5 Questions You Must Ask Yourself When Choosing Between Graduate Job Offers

Having a couple of graduate job offers on the table isn’t a bad position to be in. After all of your hard work applying and interviewing for roles, sometimes you’ll receive more than one offer and now you have an important decision to make. While both roles may sound great, it’s difficult to know exactly what it will be like to work for a company before you start.

If you’re spoilt for choice, you should ask yourself these five questions.

1. What are you driven by?

When you’re considering your options, it’s important to get your priorities in order and figure out what you want most from your graduate role. A few common driving factors are:

  • Money (salary and bonuses)
  • Location
  • Training
  • Progression opportunities
  • Brand and company
  • Company benefits and culture
  • Building relationships

Have a think about which of these is the most important for you in your graduate job and bear them in mind when weighing up your options.

2. Are you sure about what you want?

When deciding what your priorities are, you should also think about these warnings.

Money: If a job has a particularly high salary or commission structure then it is likely to be very challenging. It’s likely to take a lot of grit and determination in order to make a success of it. Also, ensure that you are going to enjoy what the role entails as there is no point earning a high salary if you’re miserable every day.

Location: When thinking about location, don’t be blinded by an image or interpretation. For example, London may seem like a glamorous option but the cost of living there is high. You should consider your commute time, if you have friends/family in the area, the cost of living and commuting to work and the social scene. If you do your research and think things through, you’ll be able to make a more informed decision.

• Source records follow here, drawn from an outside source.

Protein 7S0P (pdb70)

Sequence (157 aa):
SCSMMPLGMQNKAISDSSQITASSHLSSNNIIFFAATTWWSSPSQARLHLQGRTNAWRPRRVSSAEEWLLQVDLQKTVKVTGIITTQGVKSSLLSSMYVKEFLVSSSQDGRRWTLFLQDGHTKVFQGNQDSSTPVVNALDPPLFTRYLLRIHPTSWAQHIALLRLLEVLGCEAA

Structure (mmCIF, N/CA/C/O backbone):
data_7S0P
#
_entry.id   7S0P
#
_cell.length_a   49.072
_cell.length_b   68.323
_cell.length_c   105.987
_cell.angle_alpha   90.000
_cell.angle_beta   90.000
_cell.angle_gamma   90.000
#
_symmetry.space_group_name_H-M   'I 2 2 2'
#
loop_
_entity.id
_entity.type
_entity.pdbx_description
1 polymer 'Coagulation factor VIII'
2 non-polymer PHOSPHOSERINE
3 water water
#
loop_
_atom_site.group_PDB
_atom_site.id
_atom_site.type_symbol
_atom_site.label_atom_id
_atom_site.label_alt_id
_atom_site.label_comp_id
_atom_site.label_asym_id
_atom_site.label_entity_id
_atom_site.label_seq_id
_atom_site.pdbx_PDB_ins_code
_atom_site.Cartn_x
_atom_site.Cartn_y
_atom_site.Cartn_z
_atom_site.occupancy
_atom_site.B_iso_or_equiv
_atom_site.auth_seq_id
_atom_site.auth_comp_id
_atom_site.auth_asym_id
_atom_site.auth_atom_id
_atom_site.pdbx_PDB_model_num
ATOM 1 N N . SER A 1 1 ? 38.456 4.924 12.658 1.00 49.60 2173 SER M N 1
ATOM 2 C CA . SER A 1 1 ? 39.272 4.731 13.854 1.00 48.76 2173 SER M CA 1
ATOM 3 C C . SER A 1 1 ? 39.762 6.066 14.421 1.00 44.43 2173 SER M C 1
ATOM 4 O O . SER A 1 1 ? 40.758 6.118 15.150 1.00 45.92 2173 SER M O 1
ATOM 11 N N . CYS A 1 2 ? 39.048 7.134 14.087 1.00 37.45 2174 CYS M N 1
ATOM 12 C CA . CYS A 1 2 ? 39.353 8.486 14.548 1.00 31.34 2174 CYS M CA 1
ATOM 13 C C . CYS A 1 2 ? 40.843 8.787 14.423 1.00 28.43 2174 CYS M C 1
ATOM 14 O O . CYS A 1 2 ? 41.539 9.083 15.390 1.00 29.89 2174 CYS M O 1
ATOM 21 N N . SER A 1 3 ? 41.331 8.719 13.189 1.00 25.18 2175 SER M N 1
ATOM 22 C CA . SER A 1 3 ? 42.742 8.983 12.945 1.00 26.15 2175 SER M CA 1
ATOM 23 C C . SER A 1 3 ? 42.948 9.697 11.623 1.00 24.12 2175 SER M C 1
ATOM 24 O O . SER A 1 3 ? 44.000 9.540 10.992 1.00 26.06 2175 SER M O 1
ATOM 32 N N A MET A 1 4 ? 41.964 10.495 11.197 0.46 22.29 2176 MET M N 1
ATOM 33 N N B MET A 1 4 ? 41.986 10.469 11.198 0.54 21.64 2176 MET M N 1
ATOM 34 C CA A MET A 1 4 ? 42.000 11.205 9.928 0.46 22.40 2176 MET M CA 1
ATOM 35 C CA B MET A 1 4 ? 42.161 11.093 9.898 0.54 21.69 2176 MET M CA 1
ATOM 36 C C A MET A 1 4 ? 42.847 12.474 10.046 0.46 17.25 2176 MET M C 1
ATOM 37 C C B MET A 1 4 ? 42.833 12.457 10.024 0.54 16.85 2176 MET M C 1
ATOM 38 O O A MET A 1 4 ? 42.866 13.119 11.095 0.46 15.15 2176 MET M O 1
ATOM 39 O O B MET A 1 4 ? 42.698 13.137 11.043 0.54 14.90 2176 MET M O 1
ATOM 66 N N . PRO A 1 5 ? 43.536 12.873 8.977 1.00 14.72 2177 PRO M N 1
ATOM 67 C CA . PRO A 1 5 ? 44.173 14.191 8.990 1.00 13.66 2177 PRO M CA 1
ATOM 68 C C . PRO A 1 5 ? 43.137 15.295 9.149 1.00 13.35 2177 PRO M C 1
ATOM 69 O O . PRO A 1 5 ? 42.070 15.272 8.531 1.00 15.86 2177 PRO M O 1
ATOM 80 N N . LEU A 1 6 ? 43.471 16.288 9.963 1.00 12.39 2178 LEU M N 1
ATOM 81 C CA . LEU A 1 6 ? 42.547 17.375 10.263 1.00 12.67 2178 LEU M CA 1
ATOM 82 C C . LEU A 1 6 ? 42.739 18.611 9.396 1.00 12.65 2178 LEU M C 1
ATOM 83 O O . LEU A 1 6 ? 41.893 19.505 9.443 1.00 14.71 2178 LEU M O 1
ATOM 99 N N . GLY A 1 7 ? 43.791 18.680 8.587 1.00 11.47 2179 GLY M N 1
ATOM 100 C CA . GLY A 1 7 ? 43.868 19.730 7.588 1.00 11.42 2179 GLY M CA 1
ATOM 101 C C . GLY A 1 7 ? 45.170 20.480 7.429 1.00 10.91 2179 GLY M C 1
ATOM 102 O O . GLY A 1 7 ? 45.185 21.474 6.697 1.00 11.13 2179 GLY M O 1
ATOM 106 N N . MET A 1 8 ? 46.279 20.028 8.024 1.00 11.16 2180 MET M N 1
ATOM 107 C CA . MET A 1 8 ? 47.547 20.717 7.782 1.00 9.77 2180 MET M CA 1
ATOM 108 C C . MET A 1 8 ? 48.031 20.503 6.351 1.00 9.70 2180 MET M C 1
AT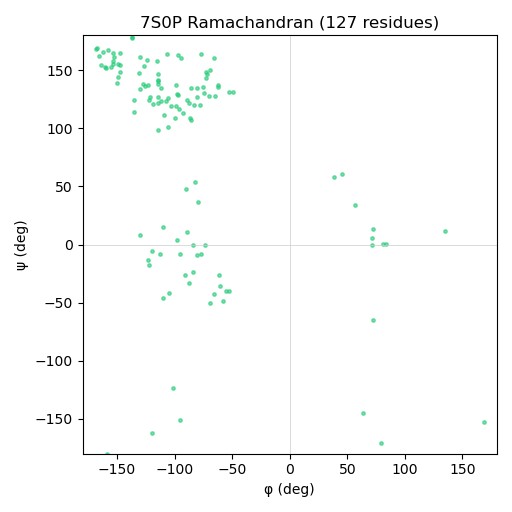OM 109 O O . MET A 1 8 ? 48.369 21.468 5.647 1.00 10.48 2180 MET M O 1
ATOM 123 N N . GLN A 1 9 ? 48.065 19.245 5.890 1.00 10.45 2181 GLN M N 1
ATOM 124 C CA . GLN A 1 9 ? 48.550 18.970 4.539 1.00 10.51 2181 GLN M CA 1
ATOM 125 C C . GLN A 1 9 ? 47.622 19.560 3.473 1.00 11.29 2181 GLN M C 1
ATOM 126 O O . GLN A 1 9 ? 48.099 20.144 2.494 1.00 13.61 2181 GLN M O 1
ATOM 134 N N . ASN A 1 10 ? 46.301 19.425 3.645 1.00 11.14 2182 ASN M N 1
ATOM 135 C CA . ASN A 1 10 ? 45.331 19.751 2.597 1.00 12.15 2182 ASN M CA 1
ATOM 136 C C . ASN A 1 10 ? 44.700 21.130 2.734 1.00 10.82 2182 ASN M C 1
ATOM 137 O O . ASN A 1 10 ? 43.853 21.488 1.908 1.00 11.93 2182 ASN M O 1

Brand: Sometimes we’re drawn to a company because they are a big-name brand. However, just because they are a large and well-known brand doesn’t mean they will be the best place for you to build your career. Conducting research into what it’s like to work for them will give you a better idea of whether they are suited to you.

Career progression should always be something you keep in mind and each role you take should contribute to your progression. If the role you are considering doesn’t help you to develop your skills or indicate that you can progress, it may not be the right option for you.

3. Will you fit in?

Good hiring managers look for people who will be a good cultural fit for their team. That means that they can imagine you working well with the personalities and skills they already have. Indeed, the people you work with can have a big impact on your results and happiness at work.

Where possible, you should try to get a tour of the office and speak to as many people as you can. You can also ask what the team is like during your interview. If you have a good idea of the working atmosphere and the people you will be working with you’ll be able to figure out how well you will fit in.

4. What can you achieve in your first 6 months?

Do you know what you will be doing for the first few months? Do you know what training and support you will receive? Will you have an experienced mentor to work with? These are questions that you should be finding answers to during the interview process. If you know exactly what you’ll be doing you will be able to better compare the opportunities you have been offered.

5. What other perks are on offer?

If you’ve gone through all of the above and are still struggling to make a decision, then consider the company perks on offer. Things like a company car, good pension scheme, incentives, gym membership, flexible working and holiday allowance could make a difference. 

Bringing it all together

Making the right decision about what graduate job offer is best for you could have a big impact on your future career. We always recommend that graduates prioritise training, mentoring and progression opportunities when in the early stages of their careers. This will ensure that you lay strong foundations to develop your skills and expertise which will be valuable throughout your career.